The Russian military’s “combat first-aid kit” includes the drugs “Loksidan” and “UR-1.”

Loksidan is a combination of the stimulants bromantane and mesocarb (an amphetamine derivative). It is intended to temporarily suppress fatigue and drowsiness while increasing physical endurance, allowing soldiers to function for up to two days without sleep.

UR-1 is an experimental drug based on modafinil, a substance known for its use in the armed forces of the United States, France, and the United Kingdom. UR-1 is designed primarily for cognitive stimulation, enhancing clarity of thought, reaction speed, and attention. While modafinil has indeed been used by the U.S., French, and Canadian militaries, this was done only under strict medical supervision. The Russian approach, by contrast, involves mass and systematic use.

Both drugs are officially used only in Russia and are presented as tools for airborne troops, special forces, and naval infantry. In addition to this so-called “elite combat kit,” Russian military medics have developed 14-day stimulant programs for regular soldiers, including meldonium, fonturacetam, and Noopept—nootropic substances intended to improve memory and concentration. All of these drugs are commercially available in civilian pharmacies and are not classified as potent controlled substances, which simplifies their distribution and use.

The fundamental problem with these “combat schemes” is that the drugs do not address actual fatigue but merely conceal it. The body is pushed to its physiological limits, followed by a sharp “crash” characterized by exhaustion, nervous breakdowns, sleep disturbances, and blood pressure instability. Psychological dependence also develops: soldiers begin to believe they are incapable of performing tasks without chemical support. This creates a self-reinforcing cycle, in which pharmacological stimulation substitutes for genuine training.

Thus, the Russian army relies not only on mobilization and propaganda, but also increasingly on pharmacology. However, the pills issued to soldiers—and even to prisoners before deployment to the front—do not turn them into “super-soldiers.” They provide a short-term effect, while in the long term undermining health and combat capability.

Attempting to sustain combat effectiveness through chemical means is short-sighted and dangerous. True military effectiveness rests on training, morale, proper logistical support, and leadership, not on pharmacological stimulation.

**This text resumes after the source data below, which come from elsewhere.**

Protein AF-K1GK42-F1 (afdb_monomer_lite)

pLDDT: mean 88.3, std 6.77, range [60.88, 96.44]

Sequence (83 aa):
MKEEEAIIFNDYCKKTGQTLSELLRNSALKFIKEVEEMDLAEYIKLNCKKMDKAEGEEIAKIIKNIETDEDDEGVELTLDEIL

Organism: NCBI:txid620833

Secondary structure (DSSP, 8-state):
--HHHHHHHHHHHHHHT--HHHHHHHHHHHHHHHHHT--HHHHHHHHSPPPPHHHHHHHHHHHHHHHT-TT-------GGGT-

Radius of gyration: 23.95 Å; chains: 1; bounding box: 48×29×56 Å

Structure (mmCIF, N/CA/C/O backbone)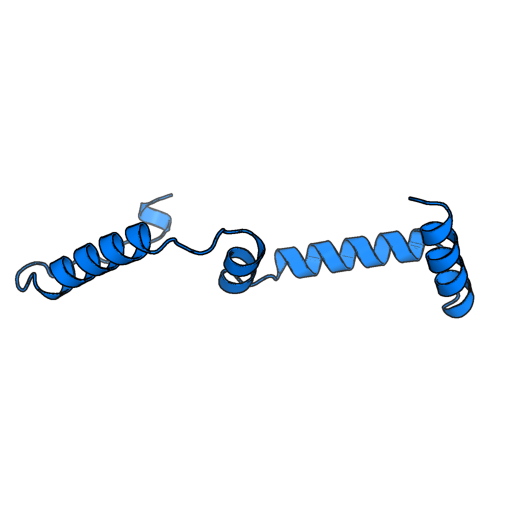:
data_AF-K1GK42-F1
#
_entry.id   AF-K1GK42-F1
#
loop_
_atom_site.group_PDB
_atom_site.id
_atom_site.type_symbol
_atom_site.label_atom_id
_atom_site.label_alt_id
_atom_site.label_comp_id
_atom_site.label_asym_id
_atom_site.label_entity_id
_atom_site.label_seq_id
_atom_site.pdbx_PDB_ins_code
_atom_site.Cartn_x
_atom_site.Cartn_y
_atom_site.Cartn_z
_atom_site.occupancy
_atom_site.B_iso_or_equiv
_atom_site.auth_seq_id
_atom_site.auth_comp_id
_atom_site.auth_asym_id
_atom_site.auth_atom_id
_atom_site.pdbx_PDB_model_num
ATOM 1 N N . MET A 1 1 ? 5.452 8.734 -21.982 1.00 76.44 1 MET A N 1
ATOM 2 C CA . MET A 1 1 ? 6.847 8.544 -21.546 1.00 76.44 1 MET A CA 1
ATOM 3 C C . MET A 1 1 ? 7.669 9.650 -22.164 1.00 76.44 1 MET A C 1
ATOM 5 O O . MET A 1 1 ? 7.592 9.836 -23.376 1.00 76.44 1 MET A O 1
ATOM 9 N N . LYS A 1 2 ? 8.349 10.432 -21.332 1.00 93.12 2 LYS A N 1
ATOM 10 C CA . LYS A 1 2 ? 9.278 11.469 -21.781 1.00 93.12 2 LYS A CA 1
ATOM 11 C C . LYS A 1 2 ? 10.524 10.807 -22.371 1.00 93.12 2 LYS A C 1
ATOM 13 O O . LYS A 1 2 ? 10.845 9.669 -22.039 1.00 93.12 2 LYS A O 1
ATOM 18 N N . GLU A 1 3 ? 11.225 11.521 -23.239 1.00 90.69 3 GLU A N 1
ATOM 19 C CA . GLU A 1 3 ? 12.413 11.000 -23.925 1.00 90.69 3 GLU A CA 1
ATOM 20 C C . GLU A 1 3 ? 13.519 10.586 -22.937 1.00 90.69 3 GLU A C 1
ATOM 22 O O . GLU A 1 3 ? 14.095 9.508 -23.057 1.00 90.69 3 GLU A O 1
ATOM 27 N N . GLU A 1 4 ? 13.717 11.379 -21.883 1.00 93.56 4 GLU A N 1
ATOM 28 C CA . GLU A 1 4 ? 14.648 11.097 -20.782 1.00 93.56 4 GLU A CA 1
ATOM 29 C C . GLU A 1 4 ? 14.326 9.778 -20.057 1.00 93.56 4 GLU A C 1
ATOM 31 O O . GLU A 1 4 ? 15.220 8.985 -19.766 1.00 93.56 4 GLU A O 1
ATOM 36 N N . GLU A 1 5 ? 13.041 9.500 -19.815 1.00 91.62 5 GLU A N 1
ATOM 37 C CA . GLU A 1 5 ? 12.590 8.256 -19.179 1.00 91.62 5 GLU A CA 1
ATOM 38 C C . GLU A 1 5 ? 12.877 7.054 -20.089 1.00 91.62 5 GLU A C 1
ATOM 40 O O . GLU A 1 5 ? 13.392 6.032 -19.635 1.00 91.62 5 GLU A O 1
ATOM 45 N N . ALA A 1 6 ? 12.611 7.188 -21.393 1.00 88.88 6 ALA A N 1
ATOM 46 C CA . ALA A 1 6 ? 12.849 6.127 -22.369 1.00 88.88 6 ALA A CA 1
ATOM 47 C C . ALA A 1 6 ? 14.336 5.746 -22.477 1.00 88.88 6 ALA A C 1
ATOM 49 O O . ALA A 1 6 ? 14.655 4.565 -22.636 1.00 88.88 6 ALA A O 1
ATOM 50 N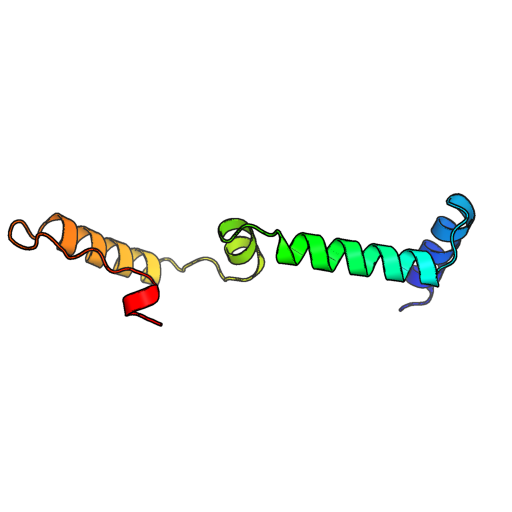 N . ILE A 1 7 ? 15.249 6.718 -22.355 1.00 93.31 7 ILE A N 1
ATOM 51 C CA . ILE A 1 7 ? 16.699 6.468 -22.329 1.00 93.31 7 ILE A CA 1
ATOM 52 C C . ILE A 1 7 ? 17.067 5.597 -21.122 1.00 93.31 7 ILE A C 1
ATOM 54 O O . ILE A 1 7 ? 17.734 4.574 -21.287 1.00 93.31 7 ILE A O 1
ATOM 58 N N . ILE A 1 8 ? 16.570 5.944 -19.930 1.00 94.62 8 ILE A N 1
ATOM 59 C CA . ILE A 1 8 ? 16.827 5.190 -18.692 1.00 94.62 8 ILE A CA 1
ATOM 60 C C . ILE A 1 8 ? 16.329 3.746 -18.824 1.00 94.62 8 ILE A C 1
ATOM 62 O O . ILE A 1 8 ? 17.074 2.802 -18.539 1.00 94.62 8 ILE A O 1
ATOM 66 N N . PHE A 1 9 ? 15.090 3.563 -19.292 1.00 93.12 9 PHE A N 1
ATOM 67 C CA . PHE A 1 9 ? 14.507 2.235 -19.482 1.00 93.12 9 PHE A CA 1
ATOM 68 C C . PHE A 1 9 ? 15.307 1.394 -20.483 1.00 93.12 9 PHE A C 1
ATOM 70 O O . PHE A 1 9 ? 15.611 0.231 -20.207 1.00 93.12 9 PHE A O 1
ATOM 77 N N . ASN A 1 10 ? 15.698 1.976 -21.618 1.00 92.81 10 ASN A N 1
ATOM 78 C CA . ASN A 1 10 ? 16.453 1.264 -22.648 1.00 92.81 10 ASN A CA 1
ATOM 79 C C . ASN A 1 10 ? 17.856 0.864 -22.179 1.00 92.81 10 ASN A C 1
ATOM 81 O O . ASN A 1 10 ? 18.305 -0.245 -22.470 1.00 92.81 10 ASN A O 1
ATOM 85 N N . ASP A 1 11 ? 18.553 1.722 -21.439 1.00 96.31 11 ASP A N 1
ATOM 86 C CA . ASP A 1 11 ? 19.884 1.392 -20.926 1.00 96.31 11 ASP A CA 1
ATOM 87 C C . ASP A 1 11 ? 19.836 0.303 -19.852 1.00 96.31 11 ASP A C 1
ATOM 89 O O . ASP A 1 11 ? 20.710 -0.568 -19.810 1.00 96.31 11 ASP A O 1
ATOM 93 N N . TYR A 1 12 ? 18.791 0.288 -19.023 1.00 95.69 12 TYR A N 1
ATOM 94 C CA . TYR A 1 12 ? 18.547 -0.814 -18.096 1.00 95.69 12 TYR A CA 1
ATOM 95 C C . TYR A 1 12 ? 18.245 -2.129 -1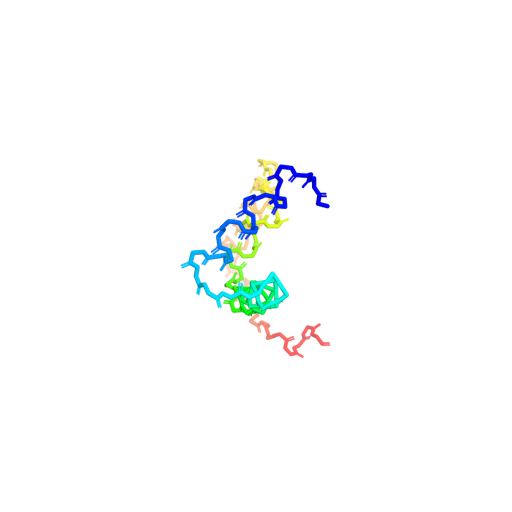8.832 1.00 95.69 12 TYR A C 1
ATOM 97 O O . TYR A 1 12 ? 18.837 -3.164 -18.511 1.00 95.69 12 TYR A O 1
ATOM 105 N N . CYS A 1 13 ? 17.391 -2.085 -19.860 1.00 95.94 13 CYS A N 1
ATOM 106 C CA . CYS A 1 13 ? 17.070 -3.233 -20.714 1.00 95.94 13 CYS A CA 1
ATOM 107 C C . CYS A 1 13 ? 18.334 -3.852 -21.332 1.00 95.94 13 CYS A C 1
ATOM 109 O O . CYS A 1 13 ? 18.556 -5.056 -21.209 1.00 95.94 13 CYS A O 1
ATOM 111 N N . LYS A 1 14 ? 19.233 -3.025 -21.887 1.00 95.75 14 LYS A N 1
ATOM 112 C CA . LYS A 1 14 ? 20.525 -3.484 -22.436 1.00 95.75 14 LYS A CA 1
ATOM 113 C C . LYS A 1 14 ? 21.397 -4.183 -21.391 1.00 95.75 14 LYS A C 1
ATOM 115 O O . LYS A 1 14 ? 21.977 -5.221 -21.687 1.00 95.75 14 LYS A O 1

2. Soviet Precedents: Stimulants as a Tool of Mass Armies

2.1 World War II: Amphetamines and Forced Endurance

During the Second World War, the Red Army, like many other armies, used amphetamine-based stimulants (primarily phenamine) to:

• Extend marching endurance,
• Maintain wakefulness during prolonged operations,
• Support night assaults and forced advances.

These substances were widely distributed among reconnaissance units, tank crews, pilots, and shock infantry formations. While short-term performance gains were recorded, Soviet military medical archives document:

• Sharp post-combat exhaustion,
• Increased rates of cardiovascular collapse,
• Elevated incidents of indiscipline and impulsive behavior.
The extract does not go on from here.